» **Work order**
Look through the records below and copy each line that includes the word "hand".

BEGIN Information provided

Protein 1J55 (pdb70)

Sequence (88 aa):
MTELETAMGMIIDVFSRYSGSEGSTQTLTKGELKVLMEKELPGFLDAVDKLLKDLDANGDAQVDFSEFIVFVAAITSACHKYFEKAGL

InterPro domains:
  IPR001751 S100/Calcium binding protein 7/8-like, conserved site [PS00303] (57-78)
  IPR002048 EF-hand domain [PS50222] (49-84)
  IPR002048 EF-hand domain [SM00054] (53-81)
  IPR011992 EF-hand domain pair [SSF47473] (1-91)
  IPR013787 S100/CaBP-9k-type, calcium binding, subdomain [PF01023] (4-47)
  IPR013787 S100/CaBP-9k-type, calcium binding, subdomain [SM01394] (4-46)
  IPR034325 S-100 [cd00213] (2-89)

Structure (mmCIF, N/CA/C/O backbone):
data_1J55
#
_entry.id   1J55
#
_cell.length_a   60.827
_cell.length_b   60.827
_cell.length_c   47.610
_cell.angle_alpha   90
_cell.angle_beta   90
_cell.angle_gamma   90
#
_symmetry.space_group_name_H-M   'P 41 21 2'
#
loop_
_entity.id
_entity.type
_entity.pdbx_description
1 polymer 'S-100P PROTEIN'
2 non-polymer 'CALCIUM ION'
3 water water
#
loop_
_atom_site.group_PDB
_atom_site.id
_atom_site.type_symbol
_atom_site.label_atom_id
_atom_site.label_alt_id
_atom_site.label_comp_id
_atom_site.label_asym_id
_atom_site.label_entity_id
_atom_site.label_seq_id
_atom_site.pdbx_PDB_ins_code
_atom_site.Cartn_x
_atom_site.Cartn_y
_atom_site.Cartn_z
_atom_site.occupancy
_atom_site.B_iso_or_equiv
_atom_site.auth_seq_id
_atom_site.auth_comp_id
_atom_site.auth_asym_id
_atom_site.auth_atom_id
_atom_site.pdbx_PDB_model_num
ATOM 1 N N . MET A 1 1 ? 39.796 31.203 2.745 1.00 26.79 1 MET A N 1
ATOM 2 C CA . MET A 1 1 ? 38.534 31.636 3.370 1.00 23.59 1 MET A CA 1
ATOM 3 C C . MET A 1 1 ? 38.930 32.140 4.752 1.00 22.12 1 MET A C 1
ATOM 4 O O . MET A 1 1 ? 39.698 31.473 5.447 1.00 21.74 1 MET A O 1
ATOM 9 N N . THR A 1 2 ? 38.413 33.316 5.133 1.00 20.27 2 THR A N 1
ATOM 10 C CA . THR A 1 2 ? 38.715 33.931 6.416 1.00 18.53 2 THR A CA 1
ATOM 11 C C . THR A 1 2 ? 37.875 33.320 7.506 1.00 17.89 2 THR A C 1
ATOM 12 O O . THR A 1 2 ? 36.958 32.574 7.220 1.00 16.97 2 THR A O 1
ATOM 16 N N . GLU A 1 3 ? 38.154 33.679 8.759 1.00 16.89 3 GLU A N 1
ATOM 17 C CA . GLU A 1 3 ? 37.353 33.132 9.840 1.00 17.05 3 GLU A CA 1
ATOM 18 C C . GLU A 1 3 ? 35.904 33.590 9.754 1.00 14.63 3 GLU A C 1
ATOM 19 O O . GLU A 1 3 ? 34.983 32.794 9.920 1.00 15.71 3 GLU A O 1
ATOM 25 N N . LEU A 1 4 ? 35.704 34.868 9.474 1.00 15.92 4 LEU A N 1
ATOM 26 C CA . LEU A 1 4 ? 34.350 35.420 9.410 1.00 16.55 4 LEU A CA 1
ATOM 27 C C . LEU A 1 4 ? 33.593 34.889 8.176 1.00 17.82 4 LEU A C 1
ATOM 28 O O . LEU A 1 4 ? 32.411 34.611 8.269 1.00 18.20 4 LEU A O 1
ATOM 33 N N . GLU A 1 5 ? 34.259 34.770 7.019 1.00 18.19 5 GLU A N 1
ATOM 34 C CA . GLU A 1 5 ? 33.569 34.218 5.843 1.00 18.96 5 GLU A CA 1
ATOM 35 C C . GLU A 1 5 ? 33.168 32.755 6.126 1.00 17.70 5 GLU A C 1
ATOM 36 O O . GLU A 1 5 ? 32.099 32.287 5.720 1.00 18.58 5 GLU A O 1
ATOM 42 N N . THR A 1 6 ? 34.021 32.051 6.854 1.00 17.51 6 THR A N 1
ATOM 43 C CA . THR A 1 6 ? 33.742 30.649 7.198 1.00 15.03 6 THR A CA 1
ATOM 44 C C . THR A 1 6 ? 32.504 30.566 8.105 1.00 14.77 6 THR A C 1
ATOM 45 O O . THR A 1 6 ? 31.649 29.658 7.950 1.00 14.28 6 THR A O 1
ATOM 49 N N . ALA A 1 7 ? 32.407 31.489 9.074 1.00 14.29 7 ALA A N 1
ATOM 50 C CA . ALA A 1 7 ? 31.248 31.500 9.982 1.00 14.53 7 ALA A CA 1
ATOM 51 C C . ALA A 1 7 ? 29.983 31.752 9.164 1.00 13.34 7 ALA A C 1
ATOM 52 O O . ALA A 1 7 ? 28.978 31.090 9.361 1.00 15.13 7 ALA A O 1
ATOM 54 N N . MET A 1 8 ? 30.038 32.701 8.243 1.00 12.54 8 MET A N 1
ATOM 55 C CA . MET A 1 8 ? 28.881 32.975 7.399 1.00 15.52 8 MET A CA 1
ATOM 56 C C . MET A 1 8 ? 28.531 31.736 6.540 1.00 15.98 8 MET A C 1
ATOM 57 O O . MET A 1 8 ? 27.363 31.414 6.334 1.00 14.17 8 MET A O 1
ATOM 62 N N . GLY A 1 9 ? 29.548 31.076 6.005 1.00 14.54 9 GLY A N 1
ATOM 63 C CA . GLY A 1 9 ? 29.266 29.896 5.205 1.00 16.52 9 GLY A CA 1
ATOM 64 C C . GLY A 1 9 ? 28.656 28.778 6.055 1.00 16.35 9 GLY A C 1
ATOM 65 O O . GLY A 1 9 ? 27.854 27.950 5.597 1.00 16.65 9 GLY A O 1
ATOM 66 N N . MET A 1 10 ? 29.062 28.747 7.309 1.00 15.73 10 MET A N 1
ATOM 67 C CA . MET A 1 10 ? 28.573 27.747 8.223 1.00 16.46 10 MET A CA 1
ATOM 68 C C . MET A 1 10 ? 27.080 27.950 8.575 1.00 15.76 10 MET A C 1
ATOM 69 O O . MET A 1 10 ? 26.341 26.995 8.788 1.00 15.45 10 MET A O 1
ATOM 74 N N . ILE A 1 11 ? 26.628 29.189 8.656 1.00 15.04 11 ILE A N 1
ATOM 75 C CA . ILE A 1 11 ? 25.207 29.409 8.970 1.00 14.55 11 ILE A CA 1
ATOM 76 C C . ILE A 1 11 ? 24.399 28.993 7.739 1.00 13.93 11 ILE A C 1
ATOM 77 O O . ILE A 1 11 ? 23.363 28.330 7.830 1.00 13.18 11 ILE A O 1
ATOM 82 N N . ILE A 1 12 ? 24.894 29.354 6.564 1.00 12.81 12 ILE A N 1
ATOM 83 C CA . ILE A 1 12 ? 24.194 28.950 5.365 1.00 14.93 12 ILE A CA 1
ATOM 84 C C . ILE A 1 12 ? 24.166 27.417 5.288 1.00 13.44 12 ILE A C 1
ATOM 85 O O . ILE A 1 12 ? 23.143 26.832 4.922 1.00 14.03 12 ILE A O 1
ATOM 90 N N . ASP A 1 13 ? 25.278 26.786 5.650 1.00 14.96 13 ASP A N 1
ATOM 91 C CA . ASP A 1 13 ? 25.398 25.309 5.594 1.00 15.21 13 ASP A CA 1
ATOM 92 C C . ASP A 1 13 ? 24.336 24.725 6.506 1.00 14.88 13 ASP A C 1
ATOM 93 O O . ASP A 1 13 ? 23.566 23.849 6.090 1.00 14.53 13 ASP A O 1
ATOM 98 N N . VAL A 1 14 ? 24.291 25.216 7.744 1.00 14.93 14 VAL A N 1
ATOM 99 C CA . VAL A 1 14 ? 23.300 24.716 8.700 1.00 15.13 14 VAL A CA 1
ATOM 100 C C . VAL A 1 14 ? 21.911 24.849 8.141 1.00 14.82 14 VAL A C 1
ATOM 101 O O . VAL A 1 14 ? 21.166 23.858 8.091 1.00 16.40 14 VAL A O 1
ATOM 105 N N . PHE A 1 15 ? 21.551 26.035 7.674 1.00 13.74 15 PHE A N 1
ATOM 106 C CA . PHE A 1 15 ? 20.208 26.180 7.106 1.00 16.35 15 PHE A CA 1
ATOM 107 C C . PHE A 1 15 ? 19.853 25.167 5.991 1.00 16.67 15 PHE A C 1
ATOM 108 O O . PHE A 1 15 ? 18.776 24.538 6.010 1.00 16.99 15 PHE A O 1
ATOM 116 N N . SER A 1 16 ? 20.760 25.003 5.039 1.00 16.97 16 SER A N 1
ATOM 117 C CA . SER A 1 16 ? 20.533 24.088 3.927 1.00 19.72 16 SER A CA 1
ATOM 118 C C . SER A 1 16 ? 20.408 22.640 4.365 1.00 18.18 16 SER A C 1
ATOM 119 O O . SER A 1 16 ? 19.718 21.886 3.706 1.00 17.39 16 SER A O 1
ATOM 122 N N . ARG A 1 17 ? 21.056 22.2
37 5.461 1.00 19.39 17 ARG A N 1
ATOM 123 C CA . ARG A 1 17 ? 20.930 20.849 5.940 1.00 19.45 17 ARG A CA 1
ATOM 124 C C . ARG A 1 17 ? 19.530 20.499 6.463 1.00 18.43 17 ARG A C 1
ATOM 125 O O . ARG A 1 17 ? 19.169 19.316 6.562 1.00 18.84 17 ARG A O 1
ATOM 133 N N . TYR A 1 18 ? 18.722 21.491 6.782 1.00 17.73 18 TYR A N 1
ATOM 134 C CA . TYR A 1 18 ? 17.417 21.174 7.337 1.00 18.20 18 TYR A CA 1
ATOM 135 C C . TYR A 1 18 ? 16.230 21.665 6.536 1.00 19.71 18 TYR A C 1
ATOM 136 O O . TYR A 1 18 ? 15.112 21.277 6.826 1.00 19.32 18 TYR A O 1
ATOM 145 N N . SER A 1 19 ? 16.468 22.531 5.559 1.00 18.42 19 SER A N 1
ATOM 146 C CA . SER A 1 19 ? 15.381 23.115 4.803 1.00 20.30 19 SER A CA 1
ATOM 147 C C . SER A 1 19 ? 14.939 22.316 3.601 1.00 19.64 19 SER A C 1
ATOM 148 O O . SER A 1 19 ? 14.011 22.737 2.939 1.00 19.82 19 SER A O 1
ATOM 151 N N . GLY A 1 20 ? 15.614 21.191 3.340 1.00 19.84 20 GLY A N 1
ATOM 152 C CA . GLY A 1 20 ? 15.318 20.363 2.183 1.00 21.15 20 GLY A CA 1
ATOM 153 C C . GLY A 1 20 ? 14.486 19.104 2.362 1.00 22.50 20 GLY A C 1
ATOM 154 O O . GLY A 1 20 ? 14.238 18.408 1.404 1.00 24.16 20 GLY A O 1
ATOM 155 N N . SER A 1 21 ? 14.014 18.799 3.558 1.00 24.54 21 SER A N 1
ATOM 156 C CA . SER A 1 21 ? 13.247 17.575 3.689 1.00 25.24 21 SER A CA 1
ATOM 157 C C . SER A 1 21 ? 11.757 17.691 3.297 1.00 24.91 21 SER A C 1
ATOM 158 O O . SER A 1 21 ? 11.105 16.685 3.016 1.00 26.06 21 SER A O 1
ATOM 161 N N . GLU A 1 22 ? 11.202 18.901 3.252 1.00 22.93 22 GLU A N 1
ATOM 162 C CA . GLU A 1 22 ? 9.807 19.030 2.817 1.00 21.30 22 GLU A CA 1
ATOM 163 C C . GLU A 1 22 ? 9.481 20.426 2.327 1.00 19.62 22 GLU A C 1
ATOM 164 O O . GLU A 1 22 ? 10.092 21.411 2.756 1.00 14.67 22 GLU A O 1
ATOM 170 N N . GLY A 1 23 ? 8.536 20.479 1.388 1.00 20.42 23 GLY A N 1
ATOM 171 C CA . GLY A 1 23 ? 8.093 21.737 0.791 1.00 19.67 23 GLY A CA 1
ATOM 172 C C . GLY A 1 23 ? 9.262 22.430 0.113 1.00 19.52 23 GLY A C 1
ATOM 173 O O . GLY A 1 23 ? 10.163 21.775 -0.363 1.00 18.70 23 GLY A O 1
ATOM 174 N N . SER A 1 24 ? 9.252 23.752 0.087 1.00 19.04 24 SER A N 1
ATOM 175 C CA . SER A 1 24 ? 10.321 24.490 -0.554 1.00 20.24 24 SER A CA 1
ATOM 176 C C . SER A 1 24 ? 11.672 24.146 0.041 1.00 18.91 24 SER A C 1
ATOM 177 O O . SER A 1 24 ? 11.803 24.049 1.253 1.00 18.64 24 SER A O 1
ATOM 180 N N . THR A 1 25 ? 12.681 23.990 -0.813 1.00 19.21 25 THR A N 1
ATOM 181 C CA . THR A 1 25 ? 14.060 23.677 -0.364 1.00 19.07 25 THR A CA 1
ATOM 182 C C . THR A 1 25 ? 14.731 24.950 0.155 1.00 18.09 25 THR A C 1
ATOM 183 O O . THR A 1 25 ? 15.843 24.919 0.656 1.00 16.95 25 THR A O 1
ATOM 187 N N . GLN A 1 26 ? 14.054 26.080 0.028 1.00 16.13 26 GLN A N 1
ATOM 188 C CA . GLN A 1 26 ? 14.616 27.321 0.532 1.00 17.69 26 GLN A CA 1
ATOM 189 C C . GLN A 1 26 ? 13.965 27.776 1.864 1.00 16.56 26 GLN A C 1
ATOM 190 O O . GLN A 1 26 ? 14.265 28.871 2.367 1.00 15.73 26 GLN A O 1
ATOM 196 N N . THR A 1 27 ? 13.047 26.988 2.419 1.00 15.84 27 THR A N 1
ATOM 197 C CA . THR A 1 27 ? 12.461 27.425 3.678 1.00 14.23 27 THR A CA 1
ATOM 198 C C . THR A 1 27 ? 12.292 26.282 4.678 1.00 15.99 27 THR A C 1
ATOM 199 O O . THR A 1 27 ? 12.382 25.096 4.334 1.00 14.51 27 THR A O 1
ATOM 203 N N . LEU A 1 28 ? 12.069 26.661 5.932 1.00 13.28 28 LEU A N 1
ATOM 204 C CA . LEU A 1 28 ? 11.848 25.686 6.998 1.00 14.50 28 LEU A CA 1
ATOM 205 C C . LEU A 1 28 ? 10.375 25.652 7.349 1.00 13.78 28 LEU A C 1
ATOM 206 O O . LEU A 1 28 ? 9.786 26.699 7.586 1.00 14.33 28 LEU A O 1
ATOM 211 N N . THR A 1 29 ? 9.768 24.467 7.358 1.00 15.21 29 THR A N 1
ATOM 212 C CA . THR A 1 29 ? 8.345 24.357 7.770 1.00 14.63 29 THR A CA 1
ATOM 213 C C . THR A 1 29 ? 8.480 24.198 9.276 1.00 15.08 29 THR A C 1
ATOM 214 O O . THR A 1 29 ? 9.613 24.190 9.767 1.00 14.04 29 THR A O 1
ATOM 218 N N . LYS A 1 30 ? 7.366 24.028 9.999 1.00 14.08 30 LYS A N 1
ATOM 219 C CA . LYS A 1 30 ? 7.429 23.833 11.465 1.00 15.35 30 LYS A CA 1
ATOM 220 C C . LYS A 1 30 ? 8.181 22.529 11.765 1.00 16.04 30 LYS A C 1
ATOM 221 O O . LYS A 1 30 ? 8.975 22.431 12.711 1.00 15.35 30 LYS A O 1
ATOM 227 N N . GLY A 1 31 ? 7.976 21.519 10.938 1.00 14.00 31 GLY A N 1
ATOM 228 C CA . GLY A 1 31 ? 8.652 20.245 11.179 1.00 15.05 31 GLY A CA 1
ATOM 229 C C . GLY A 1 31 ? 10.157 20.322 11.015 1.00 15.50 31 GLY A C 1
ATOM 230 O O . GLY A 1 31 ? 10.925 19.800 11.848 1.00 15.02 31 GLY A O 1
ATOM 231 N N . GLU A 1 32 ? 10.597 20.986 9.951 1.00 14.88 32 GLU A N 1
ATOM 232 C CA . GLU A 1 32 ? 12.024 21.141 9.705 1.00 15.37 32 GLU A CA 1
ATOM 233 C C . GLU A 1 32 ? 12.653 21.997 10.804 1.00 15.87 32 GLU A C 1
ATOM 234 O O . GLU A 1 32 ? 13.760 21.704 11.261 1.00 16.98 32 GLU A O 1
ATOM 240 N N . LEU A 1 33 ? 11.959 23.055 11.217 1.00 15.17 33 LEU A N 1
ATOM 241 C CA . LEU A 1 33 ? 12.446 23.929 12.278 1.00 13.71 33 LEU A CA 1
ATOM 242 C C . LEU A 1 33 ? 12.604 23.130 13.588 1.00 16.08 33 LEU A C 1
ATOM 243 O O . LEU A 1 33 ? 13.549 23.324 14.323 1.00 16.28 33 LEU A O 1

END Information provided
BEGIN Information provided

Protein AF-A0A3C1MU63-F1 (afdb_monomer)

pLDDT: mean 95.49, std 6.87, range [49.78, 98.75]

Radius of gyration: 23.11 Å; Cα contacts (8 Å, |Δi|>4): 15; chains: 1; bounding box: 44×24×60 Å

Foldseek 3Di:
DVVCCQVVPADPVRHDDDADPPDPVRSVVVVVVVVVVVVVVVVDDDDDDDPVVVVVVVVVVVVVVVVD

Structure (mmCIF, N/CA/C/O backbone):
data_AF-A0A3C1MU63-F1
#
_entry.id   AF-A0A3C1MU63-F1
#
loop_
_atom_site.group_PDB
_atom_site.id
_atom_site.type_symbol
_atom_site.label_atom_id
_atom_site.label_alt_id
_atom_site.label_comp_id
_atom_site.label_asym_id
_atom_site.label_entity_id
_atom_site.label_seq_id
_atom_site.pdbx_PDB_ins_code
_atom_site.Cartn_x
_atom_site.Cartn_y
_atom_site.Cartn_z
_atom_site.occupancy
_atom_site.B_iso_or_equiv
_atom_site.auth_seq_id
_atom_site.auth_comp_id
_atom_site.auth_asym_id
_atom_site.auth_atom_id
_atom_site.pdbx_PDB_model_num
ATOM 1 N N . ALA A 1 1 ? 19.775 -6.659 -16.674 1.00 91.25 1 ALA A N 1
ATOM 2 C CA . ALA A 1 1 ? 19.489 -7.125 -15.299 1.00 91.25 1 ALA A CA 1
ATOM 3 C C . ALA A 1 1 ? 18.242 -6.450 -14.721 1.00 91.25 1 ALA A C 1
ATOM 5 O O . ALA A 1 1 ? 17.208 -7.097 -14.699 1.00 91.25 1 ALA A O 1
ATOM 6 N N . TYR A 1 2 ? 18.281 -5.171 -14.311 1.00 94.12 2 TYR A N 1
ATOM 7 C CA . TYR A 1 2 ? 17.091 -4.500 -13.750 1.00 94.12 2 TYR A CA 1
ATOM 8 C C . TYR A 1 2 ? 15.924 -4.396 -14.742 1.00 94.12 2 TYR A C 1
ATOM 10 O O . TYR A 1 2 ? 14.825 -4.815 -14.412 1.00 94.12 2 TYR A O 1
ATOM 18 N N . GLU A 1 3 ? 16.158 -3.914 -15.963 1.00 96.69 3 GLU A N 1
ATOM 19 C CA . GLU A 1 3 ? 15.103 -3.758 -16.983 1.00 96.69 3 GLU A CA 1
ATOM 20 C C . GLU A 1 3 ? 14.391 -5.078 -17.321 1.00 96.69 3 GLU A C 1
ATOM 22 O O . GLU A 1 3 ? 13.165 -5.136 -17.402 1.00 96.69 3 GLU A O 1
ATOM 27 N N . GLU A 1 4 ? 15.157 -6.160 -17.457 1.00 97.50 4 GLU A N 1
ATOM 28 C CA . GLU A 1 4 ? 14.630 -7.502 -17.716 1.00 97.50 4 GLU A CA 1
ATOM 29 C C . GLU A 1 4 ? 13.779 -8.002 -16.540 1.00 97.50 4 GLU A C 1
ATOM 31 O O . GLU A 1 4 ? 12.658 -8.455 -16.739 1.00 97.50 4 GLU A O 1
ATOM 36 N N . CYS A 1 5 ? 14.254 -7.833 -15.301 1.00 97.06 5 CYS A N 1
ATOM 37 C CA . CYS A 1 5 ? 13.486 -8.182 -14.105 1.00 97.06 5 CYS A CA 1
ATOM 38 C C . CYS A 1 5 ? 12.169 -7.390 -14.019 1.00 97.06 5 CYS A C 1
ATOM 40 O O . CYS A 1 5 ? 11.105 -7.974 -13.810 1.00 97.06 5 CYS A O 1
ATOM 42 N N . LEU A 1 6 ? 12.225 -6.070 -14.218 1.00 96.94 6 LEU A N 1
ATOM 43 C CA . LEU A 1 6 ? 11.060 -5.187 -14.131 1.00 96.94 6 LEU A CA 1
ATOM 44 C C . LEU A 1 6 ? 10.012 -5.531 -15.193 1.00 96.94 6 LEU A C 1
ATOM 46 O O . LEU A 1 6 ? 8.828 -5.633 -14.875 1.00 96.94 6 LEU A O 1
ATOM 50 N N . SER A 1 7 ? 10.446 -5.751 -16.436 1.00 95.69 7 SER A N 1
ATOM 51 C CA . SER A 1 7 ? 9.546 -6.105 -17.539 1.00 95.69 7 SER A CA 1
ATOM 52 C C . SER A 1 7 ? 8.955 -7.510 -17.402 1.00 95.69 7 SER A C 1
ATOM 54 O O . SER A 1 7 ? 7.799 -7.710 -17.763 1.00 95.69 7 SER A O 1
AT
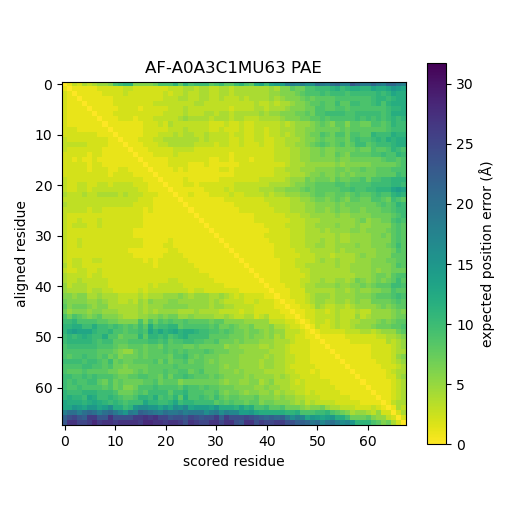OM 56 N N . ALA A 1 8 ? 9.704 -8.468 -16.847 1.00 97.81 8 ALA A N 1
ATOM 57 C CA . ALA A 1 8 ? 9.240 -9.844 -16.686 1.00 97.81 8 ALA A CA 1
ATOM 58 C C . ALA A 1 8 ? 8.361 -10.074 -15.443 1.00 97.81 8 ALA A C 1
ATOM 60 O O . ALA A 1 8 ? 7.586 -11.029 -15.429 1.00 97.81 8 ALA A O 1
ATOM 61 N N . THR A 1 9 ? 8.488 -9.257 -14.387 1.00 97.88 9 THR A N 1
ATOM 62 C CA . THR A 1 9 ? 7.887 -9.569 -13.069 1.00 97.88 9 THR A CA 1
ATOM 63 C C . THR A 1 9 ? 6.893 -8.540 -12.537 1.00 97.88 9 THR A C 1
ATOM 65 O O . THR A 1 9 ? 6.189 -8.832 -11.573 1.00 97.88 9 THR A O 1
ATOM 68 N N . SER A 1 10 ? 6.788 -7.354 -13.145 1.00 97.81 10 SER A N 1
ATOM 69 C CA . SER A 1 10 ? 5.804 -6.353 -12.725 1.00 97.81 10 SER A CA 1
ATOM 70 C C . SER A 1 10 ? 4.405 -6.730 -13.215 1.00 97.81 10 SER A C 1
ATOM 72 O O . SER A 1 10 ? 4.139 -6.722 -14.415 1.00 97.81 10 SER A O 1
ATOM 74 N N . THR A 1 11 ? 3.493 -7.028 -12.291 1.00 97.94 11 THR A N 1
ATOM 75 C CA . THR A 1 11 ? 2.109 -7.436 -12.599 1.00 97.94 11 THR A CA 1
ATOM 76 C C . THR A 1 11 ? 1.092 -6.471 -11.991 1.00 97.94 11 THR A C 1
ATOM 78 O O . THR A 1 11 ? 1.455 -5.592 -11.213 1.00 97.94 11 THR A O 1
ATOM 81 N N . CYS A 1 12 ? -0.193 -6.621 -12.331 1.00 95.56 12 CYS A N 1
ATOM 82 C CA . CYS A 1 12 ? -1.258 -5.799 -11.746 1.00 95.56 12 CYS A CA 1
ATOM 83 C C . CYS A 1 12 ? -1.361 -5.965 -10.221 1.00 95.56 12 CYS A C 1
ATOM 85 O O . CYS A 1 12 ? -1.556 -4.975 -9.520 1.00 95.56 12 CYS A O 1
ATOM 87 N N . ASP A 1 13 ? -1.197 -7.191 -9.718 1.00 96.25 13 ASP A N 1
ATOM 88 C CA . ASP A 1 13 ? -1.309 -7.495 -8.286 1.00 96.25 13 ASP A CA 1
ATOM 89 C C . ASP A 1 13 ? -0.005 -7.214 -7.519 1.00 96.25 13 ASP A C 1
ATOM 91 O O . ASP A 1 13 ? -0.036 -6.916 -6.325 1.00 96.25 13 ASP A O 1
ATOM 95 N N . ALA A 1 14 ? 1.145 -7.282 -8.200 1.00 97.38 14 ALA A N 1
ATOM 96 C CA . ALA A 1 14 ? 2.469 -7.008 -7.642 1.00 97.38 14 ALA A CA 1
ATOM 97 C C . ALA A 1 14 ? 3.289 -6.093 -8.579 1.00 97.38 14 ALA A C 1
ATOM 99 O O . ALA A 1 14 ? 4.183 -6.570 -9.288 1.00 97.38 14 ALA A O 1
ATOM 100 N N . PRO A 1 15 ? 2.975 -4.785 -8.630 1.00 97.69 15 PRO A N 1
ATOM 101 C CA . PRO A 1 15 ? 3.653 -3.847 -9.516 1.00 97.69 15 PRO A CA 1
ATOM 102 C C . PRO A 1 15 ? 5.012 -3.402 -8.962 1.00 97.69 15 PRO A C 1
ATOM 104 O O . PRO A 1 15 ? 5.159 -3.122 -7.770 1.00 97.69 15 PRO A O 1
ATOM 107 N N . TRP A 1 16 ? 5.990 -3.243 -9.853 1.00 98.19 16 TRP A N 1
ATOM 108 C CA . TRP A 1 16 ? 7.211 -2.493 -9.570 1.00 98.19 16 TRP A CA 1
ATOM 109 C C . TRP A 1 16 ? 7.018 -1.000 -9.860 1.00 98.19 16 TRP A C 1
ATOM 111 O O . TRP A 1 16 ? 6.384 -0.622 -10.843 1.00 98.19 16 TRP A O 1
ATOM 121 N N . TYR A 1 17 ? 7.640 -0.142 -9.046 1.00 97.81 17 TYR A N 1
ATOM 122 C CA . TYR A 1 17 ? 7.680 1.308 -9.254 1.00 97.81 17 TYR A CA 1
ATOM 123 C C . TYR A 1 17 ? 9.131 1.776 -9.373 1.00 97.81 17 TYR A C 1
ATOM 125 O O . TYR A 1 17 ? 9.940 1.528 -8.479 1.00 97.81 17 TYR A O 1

END Information provided

» **Task output**
  IPR002048 EF-hand domain [PS50222] (49-84)
  IPR002048 EF-hand domain [SM00054] (53-81)
  IPR011992 EF-hand domain pair [SSF47473] (1-91)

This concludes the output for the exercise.